任平生觉得一股清亮的液体灌入自己口中,然后通过咽喉与食道传到全身各处,给他干涸的躯体带来了生命的源泉。
他缓缓地睁开眼睛,模糊的视觉神经逐渐恢复正常,映入眼帘的首先是一对乌溜溜的大眼睛,这对眼睛像天湖的雪水般干净纯洁,不掺任何杂质,又带着一丝好奇,与一丝关切,很专注地看着自己。
“喂,大叔,你醒来啦!”
一个清新甜美的女声在耳边响起,那女孩的声音有些奶声奶气的,却又带着几分异域风情的腔调,听起来不像是汉族女孩。
“你......叫我?”
刚从昏迷中醒来的任平生有些懵逼,皱着眉头反问道。
这估计是他重生以来头一回被人叫做“大叔”,他不确定眼前的女孩是不是叫他。
但女孩的第二句话强调了这个事实。
“是啊,大叔,你好点了吗?”
任平生有些哭笑不得,虽然他重生前已经年过三旬,但由于长相比较清秀的缘故,从来没有被人叫过“大叔”,重生后有了一副20出头的年轻身体,更与“大叔”这个称呼绝缘。
他万万没有想到,自己就是在西域的沙漠里迷路走了一趟,就被人冠上“大叔”这个称号了。
我有那么老吗?
任平生忍不住摸摸自己的脸,触手处干巴巴的很是粗糙,可能是脱水的缘故吧。
如果此时有镜子的话,任平生肯定就会明白女孩之所以这么称呼是原因的。这些天的沙漠旅程,已经把任平生晒得黑黝黝的,再加上这次独自跋涉穿过20公里的沙丘,一路上严重缺水,皮肤更是皱巴巴的,头发也乱糟糟的,再加上身体休克后,精神萎靡不振,看起来的确显老,比起平时要老上10多岁,女孩叫他大叔也是正常的。
“哇,大叔你可以动了,太好咯。”
女孩甜美的声音中有股由衷的喜悦,好像任平生可以动了是一件很了不起的事。
任平生这才认真地观察了一番眼前的女孩。
她有着一张稍长的瓜子脸,高挺的鼻梁带着西域民族的血统,眼睫毛又密又黑又长,一双乌溜溜的大眼睛,瞳仁特别的清澈,看上去就像橱窗中的洋娃娃一般精致,不过一对浓黑的黛眉与略显方正的下巴,让她甜美可爱中又带有几分英气。
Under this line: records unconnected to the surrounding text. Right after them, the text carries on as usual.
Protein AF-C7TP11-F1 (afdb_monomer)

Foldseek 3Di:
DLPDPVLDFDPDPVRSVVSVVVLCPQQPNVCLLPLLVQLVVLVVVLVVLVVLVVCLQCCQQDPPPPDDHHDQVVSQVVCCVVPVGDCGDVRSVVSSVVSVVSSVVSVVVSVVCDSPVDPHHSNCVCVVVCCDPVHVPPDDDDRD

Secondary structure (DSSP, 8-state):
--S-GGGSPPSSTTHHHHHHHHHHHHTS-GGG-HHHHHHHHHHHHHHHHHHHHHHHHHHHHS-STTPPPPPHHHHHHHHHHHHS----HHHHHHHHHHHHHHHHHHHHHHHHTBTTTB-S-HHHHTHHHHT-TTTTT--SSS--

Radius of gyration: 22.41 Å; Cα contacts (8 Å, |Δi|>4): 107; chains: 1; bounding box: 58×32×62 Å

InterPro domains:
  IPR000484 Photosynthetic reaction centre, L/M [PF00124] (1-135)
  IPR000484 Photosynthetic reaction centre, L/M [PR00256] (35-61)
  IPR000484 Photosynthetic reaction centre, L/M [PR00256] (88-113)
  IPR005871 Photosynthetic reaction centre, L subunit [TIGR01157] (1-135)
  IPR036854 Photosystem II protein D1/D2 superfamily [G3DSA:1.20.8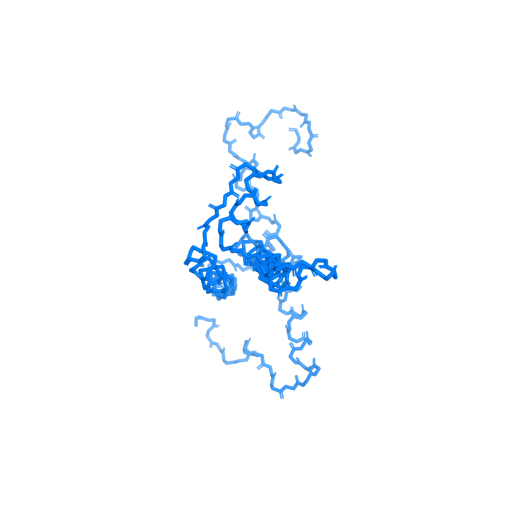5.10] (1-28)
  IPR036854 Photosystem II protein D1/D2 superfamily [G3DSA:1.20.85.10] (29-136)
  IPR036854 Photosystem II protein D1/D2 superfamily [SSF81483] (1-137)
  IPR055265 Photosynthetic reaction centre, L/M, conserved site [PS00244] (29-55)

Structure (mmCIF, N/CA/C/O backbone):
data_AF-C7TP11-F1
#
_entry.id   AF-C7TP11-F1
#
loop_
_atom_site.group_PDB
_atom_site.id
_atom_site.type_symbol
_atom_site.label_atom_id
_atom_site.label_alt_id
_atom_site.label_comp_id
_atom_site.label_asym_id
_atom_site.label_entity_id
_atom_site.label_seq_id
_atom_site.pdbx_PDB_ins_code
_atom_site.Cartn_x
_atom_site.Cartn_y
_atom_site.Cartn_z
_atom_site.occupancy
_atom_site.B_iso_or_equiv
_atom_site.auth_seq_id
_atom_site.auth_comp_id
_atom_site.auth_asym_id
_atom_site.auth_atom_id
_atom_site.pdbx_PDB_model_num
ATOM 1 N N . MET A 1 1 ? -0.912 5.142 -24.991 1.00 95.88 1 MET A N 1
ATOM 2 C CA . MET A 1 1 ? 0.477 5.647 -24.886 1.00 95.88 1 MET A CA 1
ATOM 3 C C . MET A 1 1 ? 1.466 4.722 -25.588 1.00 95.88 1 MET A C 1
ATOM 5 O O . MET A 1 1 ? 2.217 5.217 -26.406 1.00 95.88 1 MET A O 1
ATOM 9 N N . MET A 1 2 ? 1.415 3.403 -25.371 1.00 98.19 2 MET A N 1
ATOM 10 C CA . MET A 1 2 ? 2.372 2.441 -25.955 1.00 98.19 2 MET A CA 1
ATOM 11 C C . MET A 1 2 ? 2.111 2.033 -27.425 1.00 98.19 2 MET A C 1
ATOM 13 O O . MET A 1 2 ? 2.817 1.199 -27.967 1.00 98.19 2 MET A O 1
ATOM 17 N N . GLY A 1 3 ? 1.095 2.591 -28.093 1.00 98.19 3 GLY A N 1
ATOM 18 C CA . GLY A 1 3 ? 0.897 2.421 -29.543 1.00 98.19 3 GLY A CA 1
ATOM 19 C C . GLY A 1 3 ? 0.186 1.143 -30.018 1.00 98.19 3 GLY A C 1
ATOM 20 O O . GLY A 1 3 ? -0.074 1.033 -31.211 1.00 98.19 3 GLY A O 1
ATOM 21 N N . ALA A 1 4 ? -0.190 0.212 -29.134 1.00 98.38 4 ALA A N 1
ATOM 22 C CA . ALA A 1 4 ? -0.950 -0.985 -29.514 1.00 98.38 4 ALA A CA 1
ATOM 23 C C . ALA A 1 4 ? -1.933 -1.444 -28.426 1.00 98.38 4 ALA A C 1
ATOM 25 O O . ALA A 1 4 ? -1.685 -1.279 -27.234 1.00 98.38 4 ALA A O 1
ATOM 26 N N . TRP A 1 5 ? -3.032 -2.082 -28.838 1.00 98.44 5 TRP A N 1
ATOM 27 C CA . TRP A 1 5 ? -3.990 -2.716 -27.920 1.00 98.44 5 TRP A CA 1
ATOM 28 C C . TRP A 1 5 ? -3.457 -4.014 -27.304 1.00 98.44 5 TRP A C 1
ATOM 30 O O . TRP A 1 5 ? -3.895 -4.396 -26.227 1.00 98.44 5 TRP A O 1
ATOM 40 N N . GLY A 1 6 ? -2.480 -4.662 -27.951 1.00 98.38 6 GLY A N 1
ATOM 41 C CA . GLY A 1 6 ? -1.878 -5.919 -27.491 1.00 98.38 6 GLY A CA 1
ATOM 42 C C . GLY A 1 6 ? -1.115 -5.830 -26.164 1.00 98.38 6 GLY A C 1
ATOM 43 O O . GLY A 1 6 ? -0.767 -6.863 -25.609 1.00 98.38 6 GLY A O 1
ATOM 44 N N . TYR A 1 7 ? -0.880 -4.623 -25.634 1.00 98.38 7 TYR A N 1
ATOM 45 C CA . TYR A 1 7 ? -0.346 -4.431 -24.281 1.00 98.38 7 TYR A CA 1
ATOM 46 C C . TYR A 1 7 ? -1.404 -4.618 -23.181 1.00 98.38 7 TYR A C 1
ATOM 48 O O . TYR A 1 7 ? -1.045 -4.765 -22.014 1.00 98.38 7 TYR A O 1
ATOM 56 N N . ALA A 1 8 ? -2.698 -4.595 -23.521 1.00 98.62 8 ALA A N 1
ATOM 57 C CA . ALA A 1 8 ? -3.775 -4.796 -22.558 1.00 98.62 8 ALA A CA 1
ATOM 58 C C . ALA A 1 8 ? -3.815 -6.244 -22.040 1.00 98.62 8 ALA A C 1
ATOM 60 O O . ALA A 1 8 ? -3.422 -7.185 -22.729 1.00 98.62 8 ALA A O 1
ATOM 61 N N . PHE A 1 9 ? -4.325 -6.416 -20.821 1.00 98.50 9 PHE A N 1
ATOM 62 C CA . PHE A 1 9 ? -4.497 -7.733 -20.215 1.00 98.50 9 PHE A CA 1
ATOM 63 C C . PHE A 1 9 ? -5.659 -8.513 -20.866 1.00 98.50 9 PHE A C 1
ATOM 65 O O . PHE A 1 9 ? -6.658 -7.908 -21.265 1.00 98.50 9 PHE A O 1
ATOM 72 N N . PRO A 1 10 ? -5.573 -9.853 -20.959 1.00 98.50 10 PRO A N 1
ATOM 73 C CA . PRO A 1 10 ? -6.651 -10.692 -21.476 1.00 98.50 10 PRO A CA 1
ATOM 74 C C . PRO A 1 10 ? -7.743 -10.942 -20.423 1.00 98.50 10 PRO A C 1
ATOM 76 O O . PRO A 1 10 ? -7.482 -10.987 -19.222 1.00 98.50 10 PRO A O 1
ATOM 79 N N . TYR A 1 11 ? -8.977 -11.184 -20.871 1.00 98.62 11 TYR A N 1
ATOM 80 C CA . TYR A 1 11 ? -10.111 -11.478 -19.986 1.00 98.62 11 TYR A CA 1
ATOM 81 C C . TYR A 1 11 ? -10.227 -12.978 -19.686 1.00 98.62 11 TYR A C 1
ATOM 83 O O . TYR A 1 11 ? -10.973 -13.704 -20.341 1.00 98.62 11 TYR A O 1
ATOM 91 N N . GLY A 1 12 ? -9.495 -13.451 -18.677 1.00 98.50 12 GLY A N 1
ATOM 92 C CA . GLY A 1 12 ? -9.606 -14.824 -18.180 1.00 98.50 12 GLY A CA 1
ATOM 93 C C . GLY A 1 12 ? -9.012 -14.997 -16.784 1.00 98.50 12 GLY A C 1
ATOM 94 O O . GLY A 1 12 ? -8.084 -14.286 -16.401 1.00 98.50 12 GLY A O 1
ATOM 95 N N . ILE A 1 13 ? -9.557 -15.951 -16.016 1.00 98.38 13 ILE A N 1
ATOM 96 C CA . ILE A 1 13 ? -9.206 -16.158 -14.597 1.00 98.38 13 ILE A CA 1
ATOM 97 C C . ILE A 1 13 ? -7.697 -16.359 -14.419 1.00 98.38 13 ILE A C 1
ATOM 99 O O . ILE A 1 13 ? -7.099 -15.702 -13.579 1.00 98.38 13 ILE A O 1
ATOM 103 N N . TRP A 1 14 ? -7.074 -17.213 -15.231 1.00 98.69 14 TRP A N 1
ATOM 104 C CA . TRP A 1 14 ? -5.637 -17.493 -15.131 1.00 98.69 14 TRP A CA 1
ATOM 105 C C . TRP A 1 14 ? -4.801 -16.635 -16.080 1.00 98.69 14 TRP A C 1
ATOM 107 O O . TRP A 1 14 ? -3.743 -16.147 -15.704 1.00 98.69 14 TRP A O 1
ATOM 117 N N . THR A 1 15 ? -5.315 -16.351 -17.277 1.00 98.56 15 THR A N 1
ATOM 118 C CA . THR A 1 15 ? -4.562 -15.628 -18.309 1.00 98.56 15 THR A CA 1
ATOM 119 C C . THR A 1 15 ? -4.263 -14.175 -17.940 1.00 98.56 15 THR A C 1
ATOM 121 O O . THR A 1 15 ? -3.248 -13.635 -18.378 1.00 98.56 15 THR A O 1
ATOM 124 N N . HIS A 1 16 ? -5.090 -13.518 -17.116 1.00 98.62 16 HIS A N 1
ATOM 125 C CA . HIS A 1 16 ? -4.742 -12.184 -16.617 1.00 98.62 16 HIS A CA 1
ATOM 126 C C . HIS A 1 16 ? -3.604 -12.232 -15.581 1.00 98.62 16 HIS A C 1
ATOM 128 O O . HIS A 1 16 ? -2.820 -11.290 -15.518 1.00 98.62 16 HIS A O 1
ATOM 134 N N . LEU A 1 17 ? -3.460 -13.325 -14.818 1.00 98.75 17 LEU A N 1
ATOM 135 C CA . LEU A 1 17 ? -2.326 -13.519 -13.907 1.00 98.75 17 LEU A CA 1
ATOM 136 C C . LEU A 1 17 ? -1.037 -13.798 -14.685 1.00 98.75 17 LEU A C 1
ATOM 138 O O . LEU A 1 17 ? 0.009 -13.252 -14.334 1.00 98.75 17 LEU A O 1
ATOM 142 N N . ASP A 1 18 ? -1.121 -14.560 -15.782 1.00 98.69 18 ASP A N 1
ATOM 143 C CA . ASP A 1 18 ? 0.001 -14.727 -16.715 1.00 98.69 18 ASP A CA 1
ATOM 144 C C . ASP A 1 18 ? 0.452 -13.367 -17.265 1.00 98.69 18 ASP A C 1
ATOM 146 O O . ASP A 1 18 ? 1.646 -13.065 -17.294 1.00 98.69 18 ASP A O 1
ATOM 150 N N . TRP A 1 19 ? -0.496 -12.502 -17.647 1.00 98.81 19 TRP A N 1
ATOM 151 C CA . TRP A 1 19 ? -0.195 -11.135 -18.077 1.00 98.81 19 TRP A CA 1
ATOM 152 C C . TRP A 1 19 ? 0.448 -10.296 -16.967 1.00 98.81 19 TRP A C 1
ATOM 154 O O . TRP A 1 19 ? 1.430 -9.609 -17.246 1.00 98.81 19 TRP A O 1
ATOM 164 N N . VAL A 1 20 ? -0.050 -10.361 -15.724 1.00 98.75 20 VAL A N 1
ATOM 165 C CA . VAL A 1 20 ? 0.542 -9.639 -14.579 1.00 98.75 20 VAL A CA 1
ATOM 166 C C . VAL A 1 20 ? 1.994 -10.075 -14.374 1.00 98.75 20 VAL A C 1
ATOM 168 O O . VAL A 1 20 ? 2.876 -9.223 -14.266 1.00 98.75 20 VAL A O 1
ATO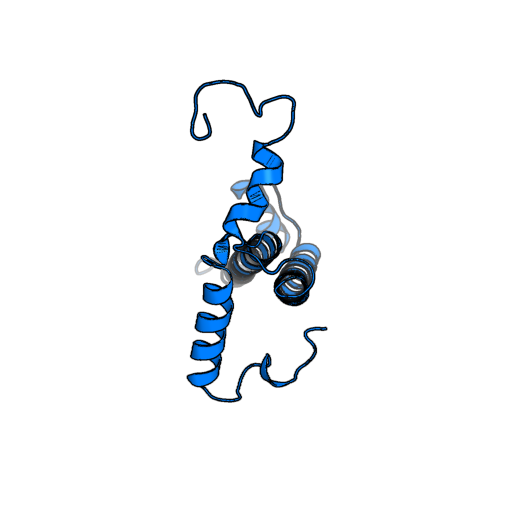M 171 N N . SER A 1 21 ? 2.252 -11.386 -14.379 1.00 98.56 21 SER A N 1
ATOM 172 C CA . SER A 1 21 ? 3.595 -11.948 -14.213 1.00 98.56 21 SER A CA 1
ATOM 173 C C . SER A 1 21 ? 4.531 -11.511 -15.343 1.00 98.56 21 SER A C 1
ATOM 175 O O . SER A 1 21 ? 5.563 -10.887 -15.094 1.00 98.56 21 SER A O 1
ATOM 177 N N . ASN A 1 22 ? 4.140 -11.750 -16.599 1.00 98.69 22 ASN A N 1
ATOM 178 C CA . ASN A 1 22 ? 4.964 -11.423 -17.764 1.00 98.69 22 ASN A CA 1
ATOM 179 C C . ASN A 1 22 ? 5.232 -9.913 -17.873 1.00 98.69 22 ASN A C 1
ATOM 181 O O . ASN A 1 22 ? 6.360 -9.502 -18.152 1.00 98.69 22 ASN A O 1
ATOM 185 N N . THR A 1 23 ? 4.225 -9.079 -17.602 1.00 98.62 23 THR A N 1
ATOM 186 C CA . THR A 1 23 ? 4.372 -7.615 -17.599 1.00 98.62 23 THR A CA 1
ATOM 187 C C . THR A 1 23 ? 5.327 -7.165 -16.500 1.00 98.62 23 THR A C 1
ATOM 189 O O . THR A 1 23 ? 6.209 -6.355 -16.768 1.00 98.62 23 THR A O 1
ATOM 192 N N . GLY A 1 24 ? 5.206 -7.709 -15.285 1.00 98.00 24 GLY A N 1
ATOM 193 C CA . GLY A 1 24 ? 6.104 -7.382 -14.177 1.00 98.00 24 GLY A CA 1
ATOM 194 C C . GLY A 1 24 ? 7.557 -7.741 -14.489 1.00 98.00 24 GLY A C 1
ATOM 195 O O . GLY A 1 24 ? 8.434 -6.880 -14.401 1.00 98.00 24 GLY A O 1
ATOM 196 N N . TYR A 1 25 ? 7.796 -8.981 -14.926 1.00 98.62 25 TYR A N 1
ATOM 197 C CA . TYR A 1 25 ? 9.143 -9.486 -15.211 1.00 98.62 25 TYR A CA 1
ATOM 198 C C . TYR A 1 25 ? 9.797 -8.881 -16.457 1.00 98.62 25 TYR A C 1
ATOM 200 O O . TYR A 1 25 ? 11.023 -8.906 -16.563 1.00 98.62 25 TYR A O 1
ATOM 208 N N . THR A 1 26 ? 9.024 -8.262 -17.355 1.00 98.69 26 THR A N 1
ATOM 209 C CA . THR A 1 26 ? 9.576 -7.480 -18.479 1.00 98.69 26 THR A CA 1
ATOM 210 C C . THR A 1 26 ? 10.507 -6.361 -17.987 1.00 98.69 26 THR A C 1
ATOM 212 O O . THR A 1 26 ? 11.510 -6.067 -18.632 1.00 98.69 26 THR A O 1
ATOM 215 N N . TYR A 1 27 ? 10.236 -5.792 -16.807 1.00 98.62 27 TYR A N 1
ATOM 216 C CA . TYR A 1 27 ? 11.022 -4.708 -16.199 1.00 98.62 27 TYR A CA 1
ATOM 217 C C . TYR A 1 27 ? 11.875 -5.188 -15.009 1.00 98.62 27 TYR A C 1
ATOM 219 O O . TYR A 1 27 ? 12.225 -4.396 -14.126 1.00 98.62 27 TYR A O 1
ATOM 227 N N . GLY A 1 28 ? 12.188 -6.488 -14.961 1.00 98.56 28 GLY A N 1
ATOM 228 C CA . GLY A 1 28 ? 12.943 -7.112 -13.876 1.00 98.56 28 GLY A CA 1
ATOM 229 C C . GLY A 1 28 ? 12.077 -7.423 -12.664 1.00 98.56 28 GLY A C 1
ATOM 230 O O . GLY A 1 28 ? 10.955 -7.906 -12.786 1.00 98.56 28 GLY A O 1
ATOM 231 N N . ASN A 1 29 ? 12.584 -7.158 -11.460 1.00 98.56 29 ASN A N 1
ATOM 232 C CA . ASN A 1 29 ? 11.753 -7.255 -10.264 1.00 98.56 29 ASN A CA 1
ATOM 233 C C . ASN A 1 29 ? 10.904 -5.982 -10.106 1.00 98.56 29 ASN A C 1
ATOM 235 O O . ASN A 1 29 ? 11.410 -4.928 -9.712 1.00 98.56 29 ASN A O 1
ATOM 239 N N . PHE A 1 30 ? 9.597 -6.102 -10.350 1.00 98.75 30 PHE A N 1
ATOM 240 C CA . PHE A 1 30 ? 8.647 -4.986 -10.290 1.00 98.75 30 PHE A CA 1
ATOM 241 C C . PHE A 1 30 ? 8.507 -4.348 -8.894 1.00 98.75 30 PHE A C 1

最吸引任平生目光的是她的嫣红的小嘴,上唇薄薄的,像是藏不住心事的少女,动不动就笑起来,露出两排洁白整齐的牙齿,下唇相比起上唇丰润水灵,让人忍不住想要在上面咬一口。
这女孩额前留着整齐的刘海,两条乌黑油亮的长辫子挂在胸前,身上穿着一件毛茸茸、鼓囊囊的大外套,外套下露出穿着红色绣花长裙的双腿,看上去好像有点胖乎乎的。
不过女孩目前大概15、16岁左右,以她的五官轮廓看是个美人胚子,将来长大了,应该挺美的。
任平生胡思乱想间,这个双辫子女孩已经噼里啪啦地连续问了好多话。
“大叔,你是哪里来的?”
“大叔,你是不是生病了?”
“大叔,你是不是无家可归?”
这些问题问得任平生应接不暇,他想要自己站起身来,却发现这对自己而言仍是难事。
无奈之下,他只好苦笑地对女孩说:
“我这是在哪?”
女孩嫣然一笑道:
“你在医院啊。”
......
任平生终于看清自己身处的环境。
这是一个长方形的小房间,墙壁上半截刷白漆、下半截刷绿漆,自己躺在一张钢架小床上,手腕上的吊针里正打着点滴,空气中弥漫着消毒水的味道,一切都还停留在上个世纪90年代,这里是玉门市医院,而任平生在病床上已经躺了一夜了。
在双辫子女孩的回忆下,任平生终于搞清楚自己醒来之前发生了什么。
他昨天选择的那条路线是正确的,iphone的电子罗盘给的方向也没有多少误差,所以经过6个小时的徒步跋涉,任平生已经走出了那片戈壁沙漠,当时已经走到通往玉门市的河西走廊公路上,只要再往前走5公里就抵达玉门市区了。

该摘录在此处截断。